Here I decided to rework the north western continent of Yoria. It still felt too flat to me and the outline conflicted with the slight perspective I've been trying to give the map. Initially the map was top down but now I've tried to present it at a slight angle; somewhere between 45 and 80 degrees.
 It's still not entirely done of course and I've been thinking I'll sharpen up some of the shore lines a bit and smooth out the hills more. I've been very slowly trying to eliminate the initial black outline I had given everything. The new landmasses to the south east lack it.


Edit:
Here is a comparison between the old and new compass:

I may need to tone it down a tad to make it less visually dominant.

----------


## - Max -

Nice to see the whole process  :Smile:  The compass looks nice though it clashes a bit with the painted styme of the overall map imo :/

----------


## Viking

I agree. How does this compare to your eye? I desaturated it a good bit.

----------


## - Max -

Hmm the attachment is invalid

----------


## Viking

I updated it, it should work now.

----------


## - Max -

I'm still thinking it  doersn't fit the overall look of the map :/ Too clean and crisp imho

----------


## Viking

Hmm okay :\ I will see what I could do to further integrate it with the rest.
I finally got around to finishing the bottom left corner portrait: 


Here is what it looked like before:

----------


## - Max -

Awesome hydra!

----------


## Viking

Thanks Max  :Smile:

----------


## WhatTheBlazes

Glorious stuff man! Seeing that workflow is pretty inspiring actually, thanks a lot for that.

----------


## Viking

My pleasure  :Smile:

----------


## Chashio

Beautiful work! The compass looks good to my eye... it does pop off the map because of the finer style compared with the painterly strokes of the map-work, and with the way you've shaded it I'm inclined to believe that you meant to do it that way, plus it matches the border detailing. Yep.

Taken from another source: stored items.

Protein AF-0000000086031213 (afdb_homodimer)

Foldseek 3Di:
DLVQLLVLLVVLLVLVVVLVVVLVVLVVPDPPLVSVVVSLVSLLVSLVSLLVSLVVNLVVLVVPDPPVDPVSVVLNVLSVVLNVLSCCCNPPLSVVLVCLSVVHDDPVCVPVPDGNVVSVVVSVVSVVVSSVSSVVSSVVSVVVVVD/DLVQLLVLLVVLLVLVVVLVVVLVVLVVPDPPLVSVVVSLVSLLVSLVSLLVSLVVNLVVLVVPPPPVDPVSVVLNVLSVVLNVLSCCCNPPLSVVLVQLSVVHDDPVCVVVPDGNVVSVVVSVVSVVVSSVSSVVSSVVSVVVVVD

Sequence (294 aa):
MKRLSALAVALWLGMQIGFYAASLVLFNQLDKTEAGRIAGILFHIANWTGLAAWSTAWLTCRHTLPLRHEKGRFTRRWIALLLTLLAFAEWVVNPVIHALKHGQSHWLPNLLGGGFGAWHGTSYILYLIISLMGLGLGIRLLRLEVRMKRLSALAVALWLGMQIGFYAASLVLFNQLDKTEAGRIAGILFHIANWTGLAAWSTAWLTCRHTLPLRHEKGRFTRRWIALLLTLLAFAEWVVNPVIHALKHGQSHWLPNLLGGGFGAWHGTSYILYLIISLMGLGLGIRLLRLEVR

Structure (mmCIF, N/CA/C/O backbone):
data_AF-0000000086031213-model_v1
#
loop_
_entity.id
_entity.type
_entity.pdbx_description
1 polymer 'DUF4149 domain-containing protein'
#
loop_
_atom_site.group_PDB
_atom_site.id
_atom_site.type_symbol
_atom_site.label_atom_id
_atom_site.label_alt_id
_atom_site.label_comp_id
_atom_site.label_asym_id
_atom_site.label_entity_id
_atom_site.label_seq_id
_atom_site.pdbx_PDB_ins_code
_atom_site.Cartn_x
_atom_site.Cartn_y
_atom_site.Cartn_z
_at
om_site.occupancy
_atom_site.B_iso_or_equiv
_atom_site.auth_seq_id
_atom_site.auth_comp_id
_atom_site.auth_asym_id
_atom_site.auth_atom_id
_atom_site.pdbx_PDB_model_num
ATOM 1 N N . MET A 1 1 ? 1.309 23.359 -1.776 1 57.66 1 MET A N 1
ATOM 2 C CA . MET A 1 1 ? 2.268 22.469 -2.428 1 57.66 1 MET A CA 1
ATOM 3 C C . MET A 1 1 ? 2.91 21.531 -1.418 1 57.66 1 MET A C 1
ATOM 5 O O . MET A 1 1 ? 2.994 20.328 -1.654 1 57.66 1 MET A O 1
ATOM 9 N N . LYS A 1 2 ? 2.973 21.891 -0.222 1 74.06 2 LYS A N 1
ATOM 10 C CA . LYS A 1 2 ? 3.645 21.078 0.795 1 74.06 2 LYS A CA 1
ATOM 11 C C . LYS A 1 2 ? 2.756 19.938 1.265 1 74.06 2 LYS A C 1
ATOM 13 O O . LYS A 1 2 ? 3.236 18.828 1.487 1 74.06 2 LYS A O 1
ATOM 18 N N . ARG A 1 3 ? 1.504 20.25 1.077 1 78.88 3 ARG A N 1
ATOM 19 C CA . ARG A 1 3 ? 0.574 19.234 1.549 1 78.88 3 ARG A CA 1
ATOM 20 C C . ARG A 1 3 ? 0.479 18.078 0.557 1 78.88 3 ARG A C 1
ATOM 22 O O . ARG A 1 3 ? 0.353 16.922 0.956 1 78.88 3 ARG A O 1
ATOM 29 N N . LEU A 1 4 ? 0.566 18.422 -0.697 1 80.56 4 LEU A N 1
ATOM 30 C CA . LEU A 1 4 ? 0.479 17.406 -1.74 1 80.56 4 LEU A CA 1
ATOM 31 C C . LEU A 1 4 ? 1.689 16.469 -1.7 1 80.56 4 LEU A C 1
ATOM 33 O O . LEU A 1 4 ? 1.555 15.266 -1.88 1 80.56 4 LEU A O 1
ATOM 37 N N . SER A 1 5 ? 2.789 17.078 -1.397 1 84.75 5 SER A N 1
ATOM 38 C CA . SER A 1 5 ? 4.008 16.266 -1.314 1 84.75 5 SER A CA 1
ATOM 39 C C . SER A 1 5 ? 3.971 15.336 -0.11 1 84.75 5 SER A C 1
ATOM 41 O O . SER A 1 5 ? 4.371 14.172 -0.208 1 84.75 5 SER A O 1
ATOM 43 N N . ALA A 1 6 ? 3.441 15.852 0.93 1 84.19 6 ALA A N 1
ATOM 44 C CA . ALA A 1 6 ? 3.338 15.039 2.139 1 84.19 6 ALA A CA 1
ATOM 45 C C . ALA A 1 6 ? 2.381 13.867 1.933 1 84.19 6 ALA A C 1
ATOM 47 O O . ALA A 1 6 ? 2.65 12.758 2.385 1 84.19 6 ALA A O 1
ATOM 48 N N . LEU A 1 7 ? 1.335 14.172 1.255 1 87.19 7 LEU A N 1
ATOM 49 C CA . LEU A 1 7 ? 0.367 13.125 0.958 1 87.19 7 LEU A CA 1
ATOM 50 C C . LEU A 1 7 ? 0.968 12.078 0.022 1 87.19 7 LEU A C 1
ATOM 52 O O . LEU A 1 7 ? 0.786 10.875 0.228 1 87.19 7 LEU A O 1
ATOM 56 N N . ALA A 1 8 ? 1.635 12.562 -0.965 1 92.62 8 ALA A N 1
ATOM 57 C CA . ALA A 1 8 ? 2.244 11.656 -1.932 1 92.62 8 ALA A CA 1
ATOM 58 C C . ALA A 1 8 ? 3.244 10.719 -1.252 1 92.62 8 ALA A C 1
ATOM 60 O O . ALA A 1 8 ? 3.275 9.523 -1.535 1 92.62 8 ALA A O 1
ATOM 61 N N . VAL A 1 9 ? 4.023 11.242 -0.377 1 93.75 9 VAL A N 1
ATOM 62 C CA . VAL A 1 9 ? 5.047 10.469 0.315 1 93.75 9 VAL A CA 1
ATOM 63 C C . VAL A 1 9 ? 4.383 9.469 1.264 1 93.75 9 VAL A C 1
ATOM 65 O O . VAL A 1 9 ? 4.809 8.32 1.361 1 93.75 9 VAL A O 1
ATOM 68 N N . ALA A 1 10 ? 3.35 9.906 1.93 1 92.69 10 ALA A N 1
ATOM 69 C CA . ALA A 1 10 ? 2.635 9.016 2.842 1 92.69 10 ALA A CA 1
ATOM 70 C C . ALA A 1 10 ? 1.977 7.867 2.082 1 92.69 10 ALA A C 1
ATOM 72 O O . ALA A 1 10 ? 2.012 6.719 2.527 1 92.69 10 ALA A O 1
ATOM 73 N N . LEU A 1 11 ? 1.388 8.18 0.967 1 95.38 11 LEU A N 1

A couple of things I'd probably tweak... Hopefully you're not finished with the SE landmasses, especially cleaning up around the bottoms of 'em. And, it could be my screen... your contrast on the map itself (overall, but esp the SE landmasses) appears hazy and indistinct--like a raw photo of the Maine coast in summer. It might be worth your while to use an adjustment layer with a custom mask to shove the contrast a little more into the clear.

Are you going to put anything into the empty, right corner? It might be an interesting place to place the title.

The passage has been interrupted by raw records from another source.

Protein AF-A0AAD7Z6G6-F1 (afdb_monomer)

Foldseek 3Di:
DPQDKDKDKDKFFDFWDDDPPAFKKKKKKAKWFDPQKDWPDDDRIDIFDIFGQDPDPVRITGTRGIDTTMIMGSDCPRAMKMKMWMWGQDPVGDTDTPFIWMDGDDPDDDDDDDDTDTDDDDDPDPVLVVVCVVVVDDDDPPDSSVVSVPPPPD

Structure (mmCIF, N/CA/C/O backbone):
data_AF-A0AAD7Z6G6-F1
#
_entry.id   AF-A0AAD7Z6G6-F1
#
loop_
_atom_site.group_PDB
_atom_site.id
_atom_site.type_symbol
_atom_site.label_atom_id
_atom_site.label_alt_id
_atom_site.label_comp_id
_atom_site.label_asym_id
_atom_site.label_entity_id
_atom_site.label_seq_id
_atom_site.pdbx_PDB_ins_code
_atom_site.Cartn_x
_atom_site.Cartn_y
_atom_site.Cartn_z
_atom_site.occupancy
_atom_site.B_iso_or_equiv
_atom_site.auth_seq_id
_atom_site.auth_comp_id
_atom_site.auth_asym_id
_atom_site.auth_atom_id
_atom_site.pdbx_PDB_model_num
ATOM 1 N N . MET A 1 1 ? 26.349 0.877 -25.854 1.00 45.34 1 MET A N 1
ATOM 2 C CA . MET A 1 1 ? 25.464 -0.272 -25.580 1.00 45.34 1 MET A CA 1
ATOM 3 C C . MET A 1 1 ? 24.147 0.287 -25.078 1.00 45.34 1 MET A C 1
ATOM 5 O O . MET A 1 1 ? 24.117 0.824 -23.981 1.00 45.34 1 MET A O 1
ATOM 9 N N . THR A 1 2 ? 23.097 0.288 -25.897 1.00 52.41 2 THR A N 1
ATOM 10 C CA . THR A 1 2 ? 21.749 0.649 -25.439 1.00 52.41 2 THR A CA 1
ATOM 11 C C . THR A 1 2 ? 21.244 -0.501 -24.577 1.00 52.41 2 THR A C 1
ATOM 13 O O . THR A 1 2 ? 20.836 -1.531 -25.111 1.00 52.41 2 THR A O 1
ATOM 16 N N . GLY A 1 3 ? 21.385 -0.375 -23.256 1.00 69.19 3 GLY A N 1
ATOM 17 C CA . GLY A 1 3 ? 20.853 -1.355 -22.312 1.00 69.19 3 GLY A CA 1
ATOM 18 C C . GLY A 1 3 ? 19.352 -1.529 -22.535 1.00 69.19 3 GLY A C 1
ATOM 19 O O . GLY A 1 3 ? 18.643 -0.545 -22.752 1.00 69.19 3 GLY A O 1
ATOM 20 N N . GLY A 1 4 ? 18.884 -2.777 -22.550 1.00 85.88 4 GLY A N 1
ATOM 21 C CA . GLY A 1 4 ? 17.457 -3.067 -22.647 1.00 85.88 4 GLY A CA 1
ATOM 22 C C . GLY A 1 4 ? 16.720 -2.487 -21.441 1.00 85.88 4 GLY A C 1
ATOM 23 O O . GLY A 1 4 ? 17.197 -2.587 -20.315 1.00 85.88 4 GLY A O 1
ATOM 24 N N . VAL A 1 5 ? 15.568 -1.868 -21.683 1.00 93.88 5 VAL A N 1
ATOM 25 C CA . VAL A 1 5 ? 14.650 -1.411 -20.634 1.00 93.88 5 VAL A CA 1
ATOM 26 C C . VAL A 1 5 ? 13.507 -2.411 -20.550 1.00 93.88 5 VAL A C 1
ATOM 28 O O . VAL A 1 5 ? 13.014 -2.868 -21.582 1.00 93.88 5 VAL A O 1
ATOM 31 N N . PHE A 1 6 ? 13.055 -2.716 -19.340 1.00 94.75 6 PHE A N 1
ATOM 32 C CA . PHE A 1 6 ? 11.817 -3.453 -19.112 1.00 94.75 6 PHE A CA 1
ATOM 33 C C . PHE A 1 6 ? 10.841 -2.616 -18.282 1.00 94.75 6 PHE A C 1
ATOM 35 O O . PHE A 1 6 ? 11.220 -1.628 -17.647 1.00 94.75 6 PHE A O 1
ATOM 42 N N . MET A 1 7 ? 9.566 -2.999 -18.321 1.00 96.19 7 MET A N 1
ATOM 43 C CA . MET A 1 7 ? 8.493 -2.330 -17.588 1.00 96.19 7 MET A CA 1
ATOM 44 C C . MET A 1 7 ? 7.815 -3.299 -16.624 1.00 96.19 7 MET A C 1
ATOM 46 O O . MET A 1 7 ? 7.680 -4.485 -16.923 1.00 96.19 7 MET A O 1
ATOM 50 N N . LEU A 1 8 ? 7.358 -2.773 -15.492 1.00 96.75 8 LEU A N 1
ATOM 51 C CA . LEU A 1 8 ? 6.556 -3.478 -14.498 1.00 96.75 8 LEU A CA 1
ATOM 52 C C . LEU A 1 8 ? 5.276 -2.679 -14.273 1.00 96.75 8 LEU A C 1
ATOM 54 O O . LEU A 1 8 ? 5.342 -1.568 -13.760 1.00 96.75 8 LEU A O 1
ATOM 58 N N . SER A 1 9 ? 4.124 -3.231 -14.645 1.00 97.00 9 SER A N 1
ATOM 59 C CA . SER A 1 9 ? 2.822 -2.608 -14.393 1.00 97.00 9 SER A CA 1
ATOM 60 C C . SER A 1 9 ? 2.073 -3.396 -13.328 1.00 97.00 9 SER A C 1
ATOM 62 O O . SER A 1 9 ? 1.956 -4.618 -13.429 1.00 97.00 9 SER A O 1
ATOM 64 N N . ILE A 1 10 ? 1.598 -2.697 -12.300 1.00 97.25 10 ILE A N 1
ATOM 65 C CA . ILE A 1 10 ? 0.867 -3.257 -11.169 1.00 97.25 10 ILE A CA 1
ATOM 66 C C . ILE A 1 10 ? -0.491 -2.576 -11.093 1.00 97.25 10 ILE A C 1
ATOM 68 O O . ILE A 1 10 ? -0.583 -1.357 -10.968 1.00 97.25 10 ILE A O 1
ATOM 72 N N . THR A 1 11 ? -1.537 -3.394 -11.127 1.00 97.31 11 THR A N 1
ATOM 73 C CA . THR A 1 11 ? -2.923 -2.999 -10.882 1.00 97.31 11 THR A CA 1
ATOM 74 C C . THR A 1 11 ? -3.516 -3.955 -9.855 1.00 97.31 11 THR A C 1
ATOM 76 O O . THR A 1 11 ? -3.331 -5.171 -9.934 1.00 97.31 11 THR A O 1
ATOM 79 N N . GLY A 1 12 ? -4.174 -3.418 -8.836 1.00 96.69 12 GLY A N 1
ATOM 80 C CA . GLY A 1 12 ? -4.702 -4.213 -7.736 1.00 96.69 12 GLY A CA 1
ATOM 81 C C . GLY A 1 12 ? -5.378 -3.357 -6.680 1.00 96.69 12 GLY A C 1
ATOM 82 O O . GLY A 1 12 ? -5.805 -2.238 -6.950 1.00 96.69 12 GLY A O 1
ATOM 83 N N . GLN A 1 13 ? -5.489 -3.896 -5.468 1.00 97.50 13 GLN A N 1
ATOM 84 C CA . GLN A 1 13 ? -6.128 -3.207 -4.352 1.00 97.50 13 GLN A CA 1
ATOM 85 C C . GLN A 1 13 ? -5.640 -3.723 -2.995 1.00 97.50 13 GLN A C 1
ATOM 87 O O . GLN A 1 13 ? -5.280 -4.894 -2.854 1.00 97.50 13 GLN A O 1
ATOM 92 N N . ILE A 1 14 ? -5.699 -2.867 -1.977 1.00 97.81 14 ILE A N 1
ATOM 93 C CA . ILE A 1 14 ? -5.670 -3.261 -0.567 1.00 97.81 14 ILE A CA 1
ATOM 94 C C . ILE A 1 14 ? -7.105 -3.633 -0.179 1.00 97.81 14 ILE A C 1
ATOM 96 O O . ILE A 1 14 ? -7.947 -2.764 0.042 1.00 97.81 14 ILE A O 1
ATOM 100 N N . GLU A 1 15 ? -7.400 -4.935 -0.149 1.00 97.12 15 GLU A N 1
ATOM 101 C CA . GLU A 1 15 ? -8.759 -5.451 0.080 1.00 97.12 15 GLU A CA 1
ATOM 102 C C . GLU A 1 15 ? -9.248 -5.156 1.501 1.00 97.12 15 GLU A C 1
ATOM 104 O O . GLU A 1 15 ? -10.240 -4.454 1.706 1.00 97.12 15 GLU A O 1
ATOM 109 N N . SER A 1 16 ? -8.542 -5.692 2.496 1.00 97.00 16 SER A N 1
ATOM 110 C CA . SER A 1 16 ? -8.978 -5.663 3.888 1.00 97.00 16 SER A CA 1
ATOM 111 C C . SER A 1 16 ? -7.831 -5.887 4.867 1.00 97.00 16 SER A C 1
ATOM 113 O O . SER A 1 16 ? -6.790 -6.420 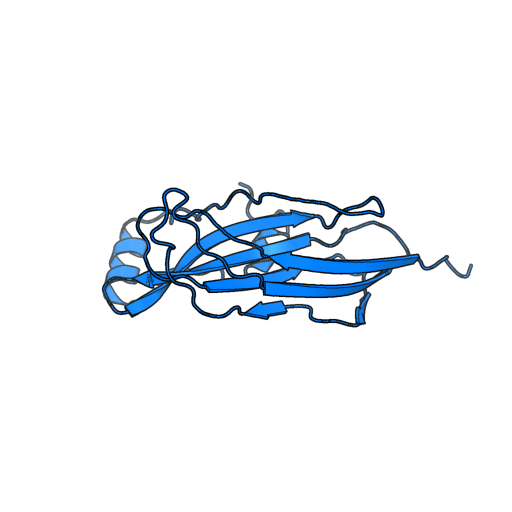4.485 1.00 97.00 16 SER A O 1
ATOM 115 N N . ALA A 1 17 ? -8.057 -5.576 6.143 1.00 96.12 17 ALA A N 1
ATOM 116 C CA . ALA A 1 17 ? -7.205 -6.023 7.241 1.00 96.12 17 ALA A CA 1
ATOM 117 C C . ALA A 1 17 ? -8.007 -6.578 8.415 1.00 9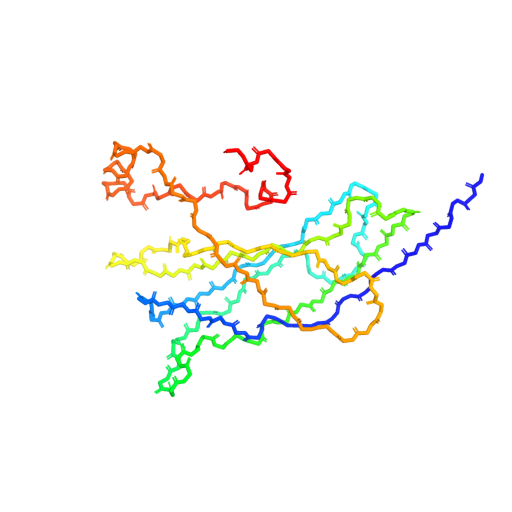6.12 17 ALA A C 1
ATOM 119 O O . ALA A 1 17 ? -9.183 -6.264 8.621 1.00 96.12 17 ALA A O 1
ATOM 120 N N . GLU A 1 18 ? -7.301 -7.364 9.217 1.00 94.19 18 GLU A N 1
ATOM 121 C CA . GLU A 1 18 ? -7.733 -7.839 10.517 1.00 94.19 18 GLU A CA 1
ATOM 122 C C . GLU A 1 18 ? -6.909 -7.125 11.592 1.00 94.19 18 GLU A C 1
ATOM 124 O O . GLU A 1 18 ? -5.682 -7.191 11.606 1.00 94.19 18 GLU A O 1
ATOM 129 N N . PHE A 1 19 ? -7.596 -6.403 12.474 1.00 91.25 19 PHE A N 1
ATOM 130 C CA . PHE A 1 19 ? -7.003 -5.737 13.628 1.00 91.25 19 PHE A CA 1
ATOM 131 C C . PHE A 1 19 ? -7.912 -5.938 14.846 1.00 91.25 19 PHE A C 1
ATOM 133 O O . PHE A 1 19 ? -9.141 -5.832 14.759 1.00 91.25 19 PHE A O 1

Oh, and one more thing... the shapes of your landmasses are epic.  :Smile:

----------


## Schwarzkreuz

I am realy amazed about your details and style. Do you intend to do regional maps of the different Locations on this world?

----------


## Viking

Chashio: Thanks so much on the generally extremely positive compliment  :Smile:  
Yes, generally the compass does look much like I intended! I have muted it a bit saturation wise but am not sure how much more I might modify it for the time being. I may try to make the gold sections of the border shine in appropriate spots to match the compass. It may also mesh better when I get the legend in as it will be of similar style. Oh yes- I plan to put a legend in the top right corner, or at least, I'm highly inclined to do so. It's good you caught the shading under the compass too. I have been toying with having the border elements and the legend casting shadows as if they were floating as well. 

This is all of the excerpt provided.